• [WHAT IS REQUIRED]: For the records below, output each line exactly as it appears, from the first through the line with "ATOM 25 C C".

** DATA TO EXAMINE follows **

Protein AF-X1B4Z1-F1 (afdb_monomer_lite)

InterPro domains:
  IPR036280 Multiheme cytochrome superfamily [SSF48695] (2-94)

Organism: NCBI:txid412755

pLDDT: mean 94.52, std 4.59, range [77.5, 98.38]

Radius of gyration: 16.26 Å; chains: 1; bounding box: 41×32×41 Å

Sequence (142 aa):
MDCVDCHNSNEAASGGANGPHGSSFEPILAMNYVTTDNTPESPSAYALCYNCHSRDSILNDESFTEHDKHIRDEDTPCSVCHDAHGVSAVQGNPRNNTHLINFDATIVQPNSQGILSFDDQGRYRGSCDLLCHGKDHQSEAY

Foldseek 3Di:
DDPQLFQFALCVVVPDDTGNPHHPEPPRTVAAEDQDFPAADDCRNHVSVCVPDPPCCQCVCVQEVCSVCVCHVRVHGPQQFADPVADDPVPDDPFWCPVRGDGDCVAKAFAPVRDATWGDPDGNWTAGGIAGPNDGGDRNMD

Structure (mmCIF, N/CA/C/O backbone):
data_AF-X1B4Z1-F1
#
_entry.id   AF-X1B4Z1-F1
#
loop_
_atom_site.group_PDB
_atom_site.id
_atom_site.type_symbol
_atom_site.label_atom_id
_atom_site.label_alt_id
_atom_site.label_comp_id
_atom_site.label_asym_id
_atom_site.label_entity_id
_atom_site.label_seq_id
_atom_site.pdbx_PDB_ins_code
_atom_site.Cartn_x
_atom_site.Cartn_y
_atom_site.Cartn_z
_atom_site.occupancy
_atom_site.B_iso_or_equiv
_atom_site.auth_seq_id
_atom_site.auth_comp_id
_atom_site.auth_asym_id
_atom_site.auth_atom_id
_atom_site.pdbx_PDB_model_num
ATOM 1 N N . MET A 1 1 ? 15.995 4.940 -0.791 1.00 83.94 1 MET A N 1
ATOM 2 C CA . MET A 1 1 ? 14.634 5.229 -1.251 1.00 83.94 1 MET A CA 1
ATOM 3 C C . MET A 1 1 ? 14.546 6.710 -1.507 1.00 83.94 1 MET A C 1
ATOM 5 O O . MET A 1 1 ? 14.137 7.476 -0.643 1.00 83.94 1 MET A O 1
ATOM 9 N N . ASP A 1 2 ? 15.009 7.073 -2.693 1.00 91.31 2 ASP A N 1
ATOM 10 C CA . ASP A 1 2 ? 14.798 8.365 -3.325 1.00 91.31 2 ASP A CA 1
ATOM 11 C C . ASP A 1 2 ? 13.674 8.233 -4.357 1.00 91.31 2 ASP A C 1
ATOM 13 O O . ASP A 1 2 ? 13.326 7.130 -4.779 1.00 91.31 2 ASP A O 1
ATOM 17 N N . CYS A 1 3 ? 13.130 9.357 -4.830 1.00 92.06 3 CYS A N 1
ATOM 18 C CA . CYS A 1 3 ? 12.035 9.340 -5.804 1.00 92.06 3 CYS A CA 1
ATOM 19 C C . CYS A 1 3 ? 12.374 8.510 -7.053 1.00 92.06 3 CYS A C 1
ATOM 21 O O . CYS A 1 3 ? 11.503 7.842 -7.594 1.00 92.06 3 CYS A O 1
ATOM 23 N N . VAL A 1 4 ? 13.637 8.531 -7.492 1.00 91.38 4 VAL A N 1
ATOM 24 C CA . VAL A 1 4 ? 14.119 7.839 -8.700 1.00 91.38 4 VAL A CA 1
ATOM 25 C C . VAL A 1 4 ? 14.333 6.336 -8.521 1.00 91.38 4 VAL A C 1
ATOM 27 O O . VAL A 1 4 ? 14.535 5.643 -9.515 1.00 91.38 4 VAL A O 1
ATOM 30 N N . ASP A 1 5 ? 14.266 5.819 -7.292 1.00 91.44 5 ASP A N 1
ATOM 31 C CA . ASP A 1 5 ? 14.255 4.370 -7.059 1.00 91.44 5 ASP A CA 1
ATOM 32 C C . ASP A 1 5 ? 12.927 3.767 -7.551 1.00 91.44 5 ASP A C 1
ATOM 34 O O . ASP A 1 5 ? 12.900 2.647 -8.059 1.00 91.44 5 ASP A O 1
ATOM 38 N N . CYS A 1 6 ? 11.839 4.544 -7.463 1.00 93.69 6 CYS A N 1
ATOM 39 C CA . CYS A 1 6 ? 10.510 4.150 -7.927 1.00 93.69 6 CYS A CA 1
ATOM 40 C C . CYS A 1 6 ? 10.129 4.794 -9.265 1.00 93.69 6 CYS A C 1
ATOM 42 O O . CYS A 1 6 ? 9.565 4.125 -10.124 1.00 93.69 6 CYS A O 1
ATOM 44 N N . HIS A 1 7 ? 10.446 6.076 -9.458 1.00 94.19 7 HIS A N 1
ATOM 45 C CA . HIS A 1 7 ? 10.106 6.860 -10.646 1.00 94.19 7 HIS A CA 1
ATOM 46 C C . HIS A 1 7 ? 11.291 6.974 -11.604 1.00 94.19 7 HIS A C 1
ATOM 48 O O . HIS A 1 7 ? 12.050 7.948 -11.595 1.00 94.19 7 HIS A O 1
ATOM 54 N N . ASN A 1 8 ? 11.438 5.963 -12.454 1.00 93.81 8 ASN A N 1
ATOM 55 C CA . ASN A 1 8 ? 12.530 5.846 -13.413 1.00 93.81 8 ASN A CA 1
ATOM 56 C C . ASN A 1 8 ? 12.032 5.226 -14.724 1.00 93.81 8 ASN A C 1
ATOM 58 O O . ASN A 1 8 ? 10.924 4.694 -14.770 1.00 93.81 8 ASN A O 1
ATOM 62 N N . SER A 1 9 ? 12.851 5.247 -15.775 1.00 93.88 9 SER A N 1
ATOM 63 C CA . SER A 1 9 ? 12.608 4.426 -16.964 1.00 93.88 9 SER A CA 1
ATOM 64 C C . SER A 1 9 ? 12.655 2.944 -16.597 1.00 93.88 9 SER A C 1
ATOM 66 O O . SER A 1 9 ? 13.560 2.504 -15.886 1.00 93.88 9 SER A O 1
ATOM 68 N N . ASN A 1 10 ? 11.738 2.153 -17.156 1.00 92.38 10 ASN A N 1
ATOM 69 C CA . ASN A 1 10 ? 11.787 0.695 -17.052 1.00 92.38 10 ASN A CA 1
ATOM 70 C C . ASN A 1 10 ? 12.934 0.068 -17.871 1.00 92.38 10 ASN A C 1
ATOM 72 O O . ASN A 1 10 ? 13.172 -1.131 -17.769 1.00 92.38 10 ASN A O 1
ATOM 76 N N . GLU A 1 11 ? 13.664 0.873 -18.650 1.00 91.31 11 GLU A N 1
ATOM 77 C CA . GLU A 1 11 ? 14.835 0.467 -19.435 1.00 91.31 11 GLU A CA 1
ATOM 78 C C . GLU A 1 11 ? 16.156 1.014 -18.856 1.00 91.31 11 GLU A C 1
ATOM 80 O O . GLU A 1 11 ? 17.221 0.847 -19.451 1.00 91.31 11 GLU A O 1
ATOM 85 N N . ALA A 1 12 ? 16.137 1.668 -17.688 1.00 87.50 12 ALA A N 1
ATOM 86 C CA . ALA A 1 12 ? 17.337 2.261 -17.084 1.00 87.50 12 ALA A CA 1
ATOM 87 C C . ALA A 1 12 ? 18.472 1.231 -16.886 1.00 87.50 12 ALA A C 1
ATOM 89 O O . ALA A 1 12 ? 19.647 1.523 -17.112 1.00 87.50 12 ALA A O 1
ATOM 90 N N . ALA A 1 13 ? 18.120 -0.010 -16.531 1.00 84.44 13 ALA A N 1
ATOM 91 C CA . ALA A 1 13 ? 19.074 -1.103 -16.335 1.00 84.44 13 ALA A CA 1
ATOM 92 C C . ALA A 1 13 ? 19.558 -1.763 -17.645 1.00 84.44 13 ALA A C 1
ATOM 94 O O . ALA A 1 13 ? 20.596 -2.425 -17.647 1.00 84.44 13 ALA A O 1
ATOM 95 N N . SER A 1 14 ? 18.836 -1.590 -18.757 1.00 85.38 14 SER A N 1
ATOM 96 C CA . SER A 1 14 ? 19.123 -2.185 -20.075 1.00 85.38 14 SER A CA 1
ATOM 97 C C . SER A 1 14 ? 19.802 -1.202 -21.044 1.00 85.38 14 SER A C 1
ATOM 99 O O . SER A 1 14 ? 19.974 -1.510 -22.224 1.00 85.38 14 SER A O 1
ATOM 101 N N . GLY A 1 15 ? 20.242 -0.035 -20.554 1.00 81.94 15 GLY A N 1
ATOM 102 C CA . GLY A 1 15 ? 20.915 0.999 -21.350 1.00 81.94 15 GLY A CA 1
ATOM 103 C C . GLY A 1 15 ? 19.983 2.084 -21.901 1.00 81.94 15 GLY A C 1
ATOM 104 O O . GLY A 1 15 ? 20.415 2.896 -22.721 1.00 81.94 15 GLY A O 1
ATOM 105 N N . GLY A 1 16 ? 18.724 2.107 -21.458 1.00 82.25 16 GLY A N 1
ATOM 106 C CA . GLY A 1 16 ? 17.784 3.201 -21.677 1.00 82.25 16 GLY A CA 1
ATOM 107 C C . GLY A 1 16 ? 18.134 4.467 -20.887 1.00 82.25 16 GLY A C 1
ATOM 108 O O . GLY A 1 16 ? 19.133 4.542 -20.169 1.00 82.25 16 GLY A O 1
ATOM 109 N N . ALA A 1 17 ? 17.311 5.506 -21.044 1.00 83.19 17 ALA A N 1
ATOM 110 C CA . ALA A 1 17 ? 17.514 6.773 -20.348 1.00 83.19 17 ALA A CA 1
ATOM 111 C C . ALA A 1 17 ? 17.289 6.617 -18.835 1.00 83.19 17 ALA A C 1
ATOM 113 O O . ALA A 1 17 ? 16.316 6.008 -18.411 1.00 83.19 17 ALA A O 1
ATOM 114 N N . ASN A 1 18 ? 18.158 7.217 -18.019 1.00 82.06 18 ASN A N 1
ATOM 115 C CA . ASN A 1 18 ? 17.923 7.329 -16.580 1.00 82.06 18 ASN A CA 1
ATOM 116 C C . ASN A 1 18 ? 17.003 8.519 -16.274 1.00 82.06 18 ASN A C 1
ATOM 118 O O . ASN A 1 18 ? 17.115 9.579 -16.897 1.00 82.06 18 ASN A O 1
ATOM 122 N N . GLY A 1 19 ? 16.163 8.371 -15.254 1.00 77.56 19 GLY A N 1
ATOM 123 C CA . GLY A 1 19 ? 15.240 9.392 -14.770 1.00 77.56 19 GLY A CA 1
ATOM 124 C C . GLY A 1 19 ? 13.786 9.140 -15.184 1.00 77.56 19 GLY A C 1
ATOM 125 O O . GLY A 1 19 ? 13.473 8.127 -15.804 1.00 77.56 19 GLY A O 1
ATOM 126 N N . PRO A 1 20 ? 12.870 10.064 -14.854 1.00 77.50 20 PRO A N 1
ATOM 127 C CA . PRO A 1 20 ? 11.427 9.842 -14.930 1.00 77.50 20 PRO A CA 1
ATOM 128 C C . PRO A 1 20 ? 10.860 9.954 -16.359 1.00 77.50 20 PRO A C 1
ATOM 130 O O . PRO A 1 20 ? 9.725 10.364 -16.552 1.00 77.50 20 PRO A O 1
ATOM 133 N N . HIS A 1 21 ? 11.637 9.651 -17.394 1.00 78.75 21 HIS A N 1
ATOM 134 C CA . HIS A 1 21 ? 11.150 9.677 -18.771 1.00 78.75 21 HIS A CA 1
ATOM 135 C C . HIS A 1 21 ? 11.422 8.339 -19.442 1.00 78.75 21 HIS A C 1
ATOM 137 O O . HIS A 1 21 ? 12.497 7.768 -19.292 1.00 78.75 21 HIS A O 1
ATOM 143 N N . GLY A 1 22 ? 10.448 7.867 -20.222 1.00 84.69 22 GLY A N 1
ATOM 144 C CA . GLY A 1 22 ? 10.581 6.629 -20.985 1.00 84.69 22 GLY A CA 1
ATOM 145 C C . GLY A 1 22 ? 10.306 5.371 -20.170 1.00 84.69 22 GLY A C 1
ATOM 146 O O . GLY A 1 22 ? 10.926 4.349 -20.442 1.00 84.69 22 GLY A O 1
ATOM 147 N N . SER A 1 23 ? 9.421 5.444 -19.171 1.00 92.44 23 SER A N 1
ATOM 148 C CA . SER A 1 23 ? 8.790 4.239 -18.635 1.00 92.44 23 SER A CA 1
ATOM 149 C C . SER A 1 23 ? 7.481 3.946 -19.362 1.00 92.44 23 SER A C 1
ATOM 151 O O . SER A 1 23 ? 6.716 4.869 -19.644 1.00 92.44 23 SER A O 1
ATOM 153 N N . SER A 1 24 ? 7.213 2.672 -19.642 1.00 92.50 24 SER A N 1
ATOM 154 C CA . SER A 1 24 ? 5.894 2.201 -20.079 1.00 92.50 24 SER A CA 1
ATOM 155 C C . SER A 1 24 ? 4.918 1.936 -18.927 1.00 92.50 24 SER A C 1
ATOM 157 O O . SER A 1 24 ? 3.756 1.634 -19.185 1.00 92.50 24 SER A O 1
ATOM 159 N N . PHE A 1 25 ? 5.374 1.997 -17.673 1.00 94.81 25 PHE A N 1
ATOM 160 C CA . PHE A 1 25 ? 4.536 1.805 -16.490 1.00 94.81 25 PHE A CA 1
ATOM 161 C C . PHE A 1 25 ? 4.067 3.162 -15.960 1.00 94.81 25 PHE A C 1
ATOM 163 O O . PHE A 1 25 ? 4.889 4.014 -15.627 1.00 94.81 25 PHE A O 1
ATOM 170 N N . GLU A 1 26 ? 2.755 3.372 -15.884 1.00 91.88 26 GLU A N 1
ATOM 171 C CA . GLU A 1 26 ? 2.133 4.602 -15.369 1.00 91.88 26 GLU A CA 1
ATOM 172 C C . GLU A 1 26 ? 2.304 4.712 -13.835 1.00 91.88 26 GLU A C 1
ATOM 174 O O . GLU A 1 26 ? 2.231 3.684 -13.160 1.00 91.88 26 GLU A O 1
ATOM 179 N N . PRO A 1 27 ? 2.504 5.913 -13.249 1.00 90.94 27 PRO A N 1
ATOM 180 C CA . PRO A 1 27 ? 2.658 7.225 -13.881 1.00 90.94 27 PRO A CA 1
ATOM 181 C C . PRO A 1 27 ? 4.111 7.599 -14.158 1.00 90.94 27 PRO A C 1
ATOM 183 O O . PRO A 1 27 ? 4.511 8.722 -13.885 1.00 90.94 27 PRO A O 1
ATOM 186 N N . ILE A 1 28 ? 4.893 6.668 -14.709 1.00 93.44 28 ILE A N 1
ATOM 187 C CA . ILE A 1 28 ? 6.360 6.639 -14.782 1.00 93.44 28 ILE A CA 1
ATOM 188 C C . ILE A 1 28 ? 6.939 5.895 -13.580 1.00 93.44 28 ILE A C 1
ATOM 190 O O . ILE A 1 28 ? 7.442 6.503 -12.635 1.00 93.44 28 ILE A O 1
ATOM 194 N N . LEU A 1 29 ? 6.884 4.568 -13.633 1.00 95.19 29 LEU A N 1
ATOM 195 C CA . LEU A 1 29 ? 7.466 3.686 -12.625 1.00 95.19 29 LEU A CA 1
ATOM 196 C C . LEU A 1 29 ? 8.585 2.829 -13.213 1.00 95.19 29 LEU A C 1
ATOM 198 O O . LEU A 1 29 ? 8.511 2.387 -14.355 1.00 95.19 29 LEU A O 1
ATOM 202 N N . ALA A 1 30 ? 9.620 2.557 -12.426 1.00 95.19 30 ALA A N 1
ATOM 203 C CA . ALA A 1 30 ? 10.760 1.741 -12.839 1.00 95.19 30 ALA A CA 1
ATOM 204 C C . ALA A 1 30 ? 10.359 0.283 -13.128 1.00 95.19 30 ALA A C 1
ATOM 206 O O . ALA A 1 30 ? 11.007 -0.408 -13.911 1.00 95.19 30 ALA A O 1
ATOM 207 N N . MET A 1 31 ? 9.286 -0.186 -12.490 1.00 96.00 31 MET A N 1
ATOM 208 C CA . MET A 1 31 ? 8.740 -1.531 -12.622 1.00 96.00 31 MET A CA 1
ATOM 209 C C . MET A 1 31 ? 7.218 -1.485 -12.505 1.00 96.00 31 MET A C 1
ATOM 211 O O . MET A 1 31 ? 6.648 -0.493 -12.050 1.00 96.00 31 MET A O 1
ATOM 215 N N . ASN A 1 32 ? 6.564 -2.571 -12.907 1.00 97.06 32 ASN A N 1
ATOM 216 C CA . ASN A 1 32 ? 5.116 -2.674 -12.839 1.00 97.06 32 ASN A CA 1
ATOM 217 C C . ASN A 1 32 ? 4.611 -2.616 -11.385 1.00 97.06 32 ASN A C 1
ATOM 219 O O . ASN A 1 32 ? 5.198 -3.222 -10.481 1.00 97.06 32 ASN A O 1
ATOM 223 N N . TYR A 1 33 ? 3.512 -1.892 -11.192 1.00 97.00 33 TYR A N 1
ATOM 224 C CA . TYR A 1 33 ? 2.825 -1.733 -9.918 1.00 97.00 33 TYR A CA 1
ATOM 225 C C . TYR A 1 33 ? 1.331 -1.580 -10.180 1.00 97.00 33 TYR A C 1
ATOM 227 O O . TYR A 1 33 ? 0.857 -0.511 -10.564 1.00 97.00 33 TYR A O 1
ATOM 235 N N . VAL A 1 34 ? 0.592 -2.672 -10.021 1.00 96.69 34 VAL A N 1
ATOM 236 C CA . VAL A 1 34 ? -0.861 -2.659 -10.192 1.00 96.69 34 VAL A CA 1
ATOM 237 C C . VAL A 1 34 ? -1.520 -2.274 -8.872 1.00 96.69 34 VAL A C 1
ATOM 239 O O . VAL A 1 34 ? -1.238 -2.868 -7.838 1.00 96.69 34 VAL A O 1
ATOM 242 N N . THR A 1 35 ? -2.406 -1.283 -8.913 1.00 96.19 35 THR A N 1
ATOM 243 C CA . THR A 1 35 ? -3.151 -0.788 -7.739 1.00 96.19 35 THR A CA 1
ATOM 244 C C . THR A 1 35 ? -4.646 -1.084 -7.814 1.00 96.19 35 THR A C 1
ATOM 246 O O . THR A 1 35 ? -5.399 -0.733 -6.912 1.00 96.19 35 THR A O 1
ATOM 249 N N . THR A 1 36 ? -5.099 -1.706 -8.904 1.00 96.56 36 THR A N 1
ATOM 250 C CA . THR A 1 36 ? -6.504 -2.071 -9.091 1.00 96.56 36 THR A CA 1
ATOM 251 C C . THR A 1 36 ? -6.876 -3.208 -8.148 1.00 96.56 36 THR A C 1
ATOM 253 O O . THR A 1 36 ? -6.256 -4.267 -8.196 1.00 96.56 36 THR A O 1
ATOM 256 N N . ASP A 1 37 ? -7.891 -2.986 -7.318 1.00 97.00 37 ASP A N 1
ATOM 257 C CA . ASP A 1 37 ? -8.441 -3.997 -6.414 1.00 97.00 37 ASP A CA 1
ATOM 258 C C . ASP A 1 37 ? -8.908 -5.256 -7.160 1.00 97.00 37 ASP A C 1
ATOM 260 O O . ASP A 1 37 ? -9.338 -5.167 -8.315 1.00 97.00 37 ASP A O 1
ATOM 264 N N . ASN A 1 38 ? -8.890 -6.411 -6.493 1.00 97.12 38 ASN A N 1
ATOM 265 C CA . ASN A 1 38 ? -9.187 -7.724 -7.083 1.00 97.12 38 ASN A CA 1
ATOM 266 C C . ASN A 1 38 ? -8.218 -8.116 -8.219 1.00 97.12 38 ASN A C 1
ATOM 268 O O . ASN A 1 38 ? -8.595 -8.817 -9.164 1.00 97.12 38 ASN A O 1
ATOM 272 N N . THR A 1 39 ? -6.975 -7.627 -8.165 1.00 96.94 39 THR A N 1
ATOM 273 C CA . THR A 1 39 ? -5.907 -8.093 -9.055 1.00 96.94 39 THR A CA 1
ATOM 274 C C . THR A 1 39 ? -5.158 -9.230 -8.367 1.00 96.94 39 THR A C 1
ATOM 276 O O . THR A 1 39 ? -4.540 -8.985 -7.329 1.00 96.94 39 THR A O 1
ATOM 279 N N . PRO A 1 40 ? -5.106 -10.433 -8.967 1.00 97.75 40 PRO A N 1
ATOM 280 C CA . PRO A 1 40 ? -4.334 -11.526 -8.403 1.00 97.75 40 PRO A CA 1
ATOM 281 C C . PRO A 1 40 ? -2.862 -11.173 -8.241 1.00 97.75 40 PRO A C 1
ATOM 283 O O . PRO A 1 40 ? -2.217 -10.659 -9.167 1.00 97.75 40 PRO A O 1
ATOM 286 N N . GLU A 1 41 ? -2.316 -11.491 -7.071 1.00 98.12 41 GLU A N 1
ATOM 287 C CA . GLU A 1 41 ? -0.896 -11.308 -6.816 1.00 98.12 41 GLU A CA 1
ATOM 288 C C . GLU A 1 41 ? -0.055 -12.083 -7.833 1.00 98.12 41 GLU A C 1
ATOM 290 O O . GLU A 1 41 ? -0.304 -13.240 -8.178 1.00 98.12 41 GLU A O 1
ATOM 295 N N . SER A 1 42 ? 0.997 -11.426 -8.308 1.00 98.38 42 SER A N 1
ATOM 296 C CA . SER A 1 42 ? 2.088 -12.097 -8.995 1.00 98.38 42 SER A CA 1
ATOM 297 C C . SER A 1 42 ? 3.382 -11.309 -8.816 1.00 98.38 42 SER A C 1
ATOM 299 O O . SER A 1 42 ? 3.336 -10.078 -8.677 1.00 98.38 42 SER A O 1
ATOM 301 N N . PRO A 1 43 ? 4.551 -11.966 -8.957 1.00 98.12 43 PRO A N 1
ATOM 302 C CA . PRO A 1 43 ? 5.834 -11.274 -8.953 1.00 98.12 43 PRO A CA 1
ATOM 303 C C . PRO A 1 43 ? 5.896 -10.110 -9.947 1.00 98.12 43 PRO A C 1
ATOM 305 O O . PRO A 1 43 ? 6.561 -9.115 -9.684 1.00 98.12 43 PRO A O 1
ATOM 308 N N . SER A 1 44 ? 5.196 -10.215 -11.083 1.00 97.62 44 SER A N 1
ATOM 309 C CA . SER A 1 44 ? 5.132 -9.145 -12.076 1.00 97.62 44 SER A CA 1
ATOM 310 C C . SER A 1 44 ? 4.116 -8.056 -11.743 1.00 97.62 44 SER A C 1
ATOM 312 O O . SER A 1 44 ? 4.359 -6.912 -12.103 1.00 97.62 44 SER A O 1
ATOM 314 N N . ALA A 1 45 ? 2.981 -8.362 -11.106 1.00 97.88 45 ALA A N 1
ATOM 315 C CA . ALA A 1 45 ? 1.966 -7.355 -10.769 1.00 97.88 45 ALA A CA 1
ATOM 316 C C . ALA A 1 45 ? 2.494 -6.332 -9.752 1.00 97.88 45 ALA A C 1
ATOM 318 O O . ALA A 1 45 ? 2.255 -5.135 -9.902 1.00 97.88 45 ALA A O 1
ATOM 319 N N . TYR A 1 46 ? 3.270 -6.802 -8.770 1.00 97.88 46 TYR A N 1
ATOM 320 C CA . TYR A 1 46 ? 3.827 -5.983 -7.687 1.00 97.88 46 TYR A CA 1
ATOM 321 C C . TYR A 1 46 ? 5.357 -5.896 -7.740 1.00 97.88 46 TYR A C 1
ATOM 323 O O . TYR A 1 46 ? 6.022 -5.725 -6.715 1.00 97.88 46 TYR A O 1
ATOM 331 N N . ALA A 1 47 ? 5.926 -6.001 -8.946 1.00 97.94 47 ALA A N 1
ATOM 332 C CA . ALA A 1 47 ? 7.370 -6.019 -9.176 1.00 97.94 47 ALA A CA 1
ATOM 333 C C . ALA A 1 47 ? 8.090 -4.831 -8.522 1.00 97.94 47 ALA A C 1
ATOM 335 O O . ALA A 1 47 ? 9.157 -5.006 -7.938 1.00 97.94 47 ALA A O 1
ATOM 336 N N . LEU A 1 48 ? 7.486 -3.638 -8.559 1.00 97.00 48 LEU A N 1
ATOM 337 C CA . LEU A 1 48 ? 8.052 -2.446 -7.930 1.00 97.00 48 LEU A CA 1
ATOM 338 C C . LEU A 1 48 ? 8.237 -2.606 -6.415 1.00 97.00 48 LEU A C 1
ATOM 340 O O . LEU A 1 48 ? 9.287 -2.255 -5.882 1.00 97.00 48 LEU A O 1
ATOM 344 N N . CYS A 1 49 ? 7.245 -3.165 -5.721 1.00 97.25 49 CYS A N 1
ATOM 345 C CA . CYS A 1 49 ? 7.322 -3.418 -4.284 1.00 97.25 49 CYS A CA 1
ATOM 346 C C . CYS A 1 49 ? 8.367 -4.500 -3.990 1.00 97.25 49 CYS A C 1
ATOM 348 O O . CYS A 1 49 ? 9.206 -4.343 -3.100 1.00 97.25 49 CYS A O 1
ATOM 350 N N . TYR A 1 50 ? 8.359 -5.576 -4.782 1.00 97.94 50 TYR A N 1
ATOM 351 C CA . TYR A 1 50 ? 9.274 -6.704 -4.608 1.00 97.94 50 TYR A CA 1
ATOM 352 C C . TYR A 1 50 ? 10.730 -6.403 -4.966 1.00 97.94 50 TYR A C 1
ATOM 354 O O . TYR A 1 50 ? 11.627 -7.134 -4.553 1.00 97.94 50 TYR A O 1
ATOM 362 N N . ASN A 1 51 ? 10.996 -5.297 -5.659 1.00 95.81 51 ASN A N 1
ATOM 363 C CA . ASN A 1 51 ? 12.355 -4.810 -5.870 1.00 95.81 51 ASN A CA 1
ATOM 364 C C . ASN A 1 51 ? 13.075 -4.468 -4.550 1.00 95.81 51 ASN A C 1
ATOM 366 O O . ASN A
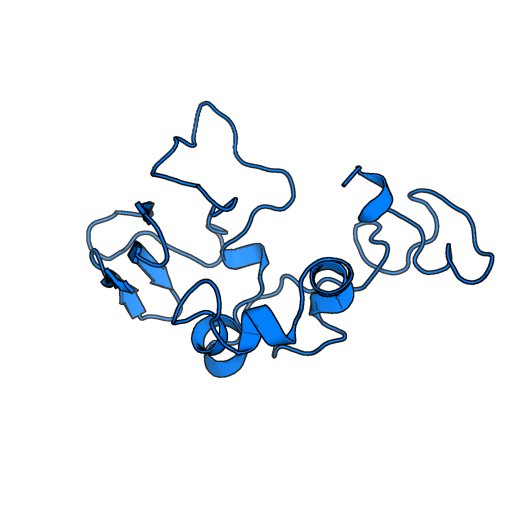 1 51 ? 14.303 -4.462 -4.497 1.00 95.81 51 ASN A O 1
ATOM 370 N N . CYS A 1 52 ? 12.332 -4.163 -3.482 1.00 96.44 52 CYS A N 1
ATOM 371 C CA . CYS A 1 52 ? 12.901 -3.808 -2.177 1.00 96.44 52 CYS A CA 1
ATOM 372 C C . CYS A 1 52 ? 12.365 -4.660 -1.023 1.00 96.44 52 CYS A C 1
ATOM 374 O O . CYS A 1 52 ? 13.073 -4.860 -0.036 1.00 96.44 52 CYS A O 1
ATOM 376 N N . HIS A 1 53 ? 11.144 -5.178 -1.137 1.00 96.56 53 HIS A N 1
ATOM 377 C CA . HIS A 1 53 ? 10.557 -6.066 -0.146 1.00 96.56 53 HIS A CA 1
ATOM 378 C C . HIS A 1 53 ? 10.674 -7.524 -0.583 1.00 96.56 53 HIS A C 1
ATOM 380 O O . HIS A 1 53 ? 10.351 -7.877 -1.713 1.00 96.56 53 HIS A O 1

** End of DATA TO EXAMINE **

• [FINAL ANSWER]:
Protein AF-X1B4Z1-F1 (afdb_monomer_lite)

InterPro domains:
  IPR036280 Multiheme cytochrome superfamily [SSF48695] (2-94)

Organism: NCBI:txid412755

pLDDT: mean 94.52, std 4.59, range [77.5, 98.38]

Radius of gyration: 16.26 Å; chains: 1; bounding box: 41×32×41 Å

Sequence (142 aa):
MDCVDCHNSNEAASGGANGPHGSSFEPILAMNYVTTDNTPESPSAYALCYNCHSRDSILNDESFTEHDKHIRDEDTPCSVCHDAHGVSAVQGNPRNNTHLINFDATIVQPNSQGILSFDDQGRYRGSCDLLCHGKDHQSEAY

Foldseek 3Di:
DDPQLFQFALCVVVPDDTGNPHHPEPPRTVAAEDQDFPAADDCRNHVSVCVPDPPCCQCVCVQEVCSVCVCHVRVHGPQQFADPVADDPVPDDPFWCPVRGDGDCVAKAFAPVRDATWGDPDGNWTAGGIAGPNDGGDRNMD

Structure (mmCIF, N/CA/C/O backbone):
data_AF-X1B4Z1-F1
#
_entry.id   AF-X1B4Z1-F1
#
loop_
_atom_site.group_PDB
_atom_site.id
_atom_site.type_symbol
_atom_site.label_atom_id
_atom_site.label_alt_id
_atom_site.label_comp_id
_atom_site.label_asym_id
_atom_site.label_entity_id
_atom_site.label_seq_id
_atom_site.pdbx_PDB_ins_code
_atom_site.Cartn_x
_atom_site.Cartn_y
_atom_site.Cartn_z
_atom_site.occupancy
_atom_site.B_iso_or_equiv
_atom_site.auth_seq_id
_atom_site.auth_comp_id
_atom_site.auth_asym_id
_atom_site.auth_atom_id
_atom_site.pdbx_PDB_model_num
ATOM 1 N N . MET A 1 1 ? 15.995 4.940 -0.791 1.00 83.94 1 MET A N 1
ATOM 2 C CA . MET A 1 1 ? 14.634 5.229 -1.251 1.00 83.94 1 MET A CA 1
ATOM 3 C C . MET A 1 1 ? 14.546 6.710 -1.507 1.00 83.94 1 MET A C 1
ATOM 5 O O . MET A 1 1 ? 14.137 7.476 -0.643 1.00 83.94 1 MET A O 1
ATOM 9 N N . ASP A 1 2 ? 15.009 7.073 -2.693 1.00 91.31 2 ASP A N 1
ATOM 10 C CA . ASP A 1 2 ? 14.798 8.365 -3.325 1.00 91.31 2 ASP A CA 1
ATOM 11 C C . ASP A 1 2 ? 13.674 8.233 -4.357 1.00 91.31 2 ASP A C 1
ATOM 13 O O . ASP A 1 2 ? 13.326 7.130 -4.779 1.00 91.31 2 ASP A O 1
ATOM 17 N N . CYS A 1 3 ? 13.130 9.357 -4.830 1.00 92.06 3 CYS A N 1
ATOM 18 C CA . CYS A 1 3 ? 12.035 9.340 -5.804 1.00 92.06 3 CYS A CA 1
ATOM 19 C C . CYS A 1 3 ? 12.374 8.510 -7.053 1.00 92.06 3 CYS A C 1
ATOM 21 O O . CYS A 1 3 ? 11.503 7.842 -7.594 1.00 92.06 3 CYS A O 1
ATOM 23 N N . VAL A 1 4 ? 13.637 8.531 -7.492 1.00 91.38 4 VAL A N 1
ATOM 24 C CA . VAL A 1 4 ? 14.119 7.839 -8.700 1.00 91.38 4 VAL A CA 1
ATOM 25 C C . VAL A 1 4 ? 14.333 6.336 -8.521 1.00 91.38 4 VAL A C 1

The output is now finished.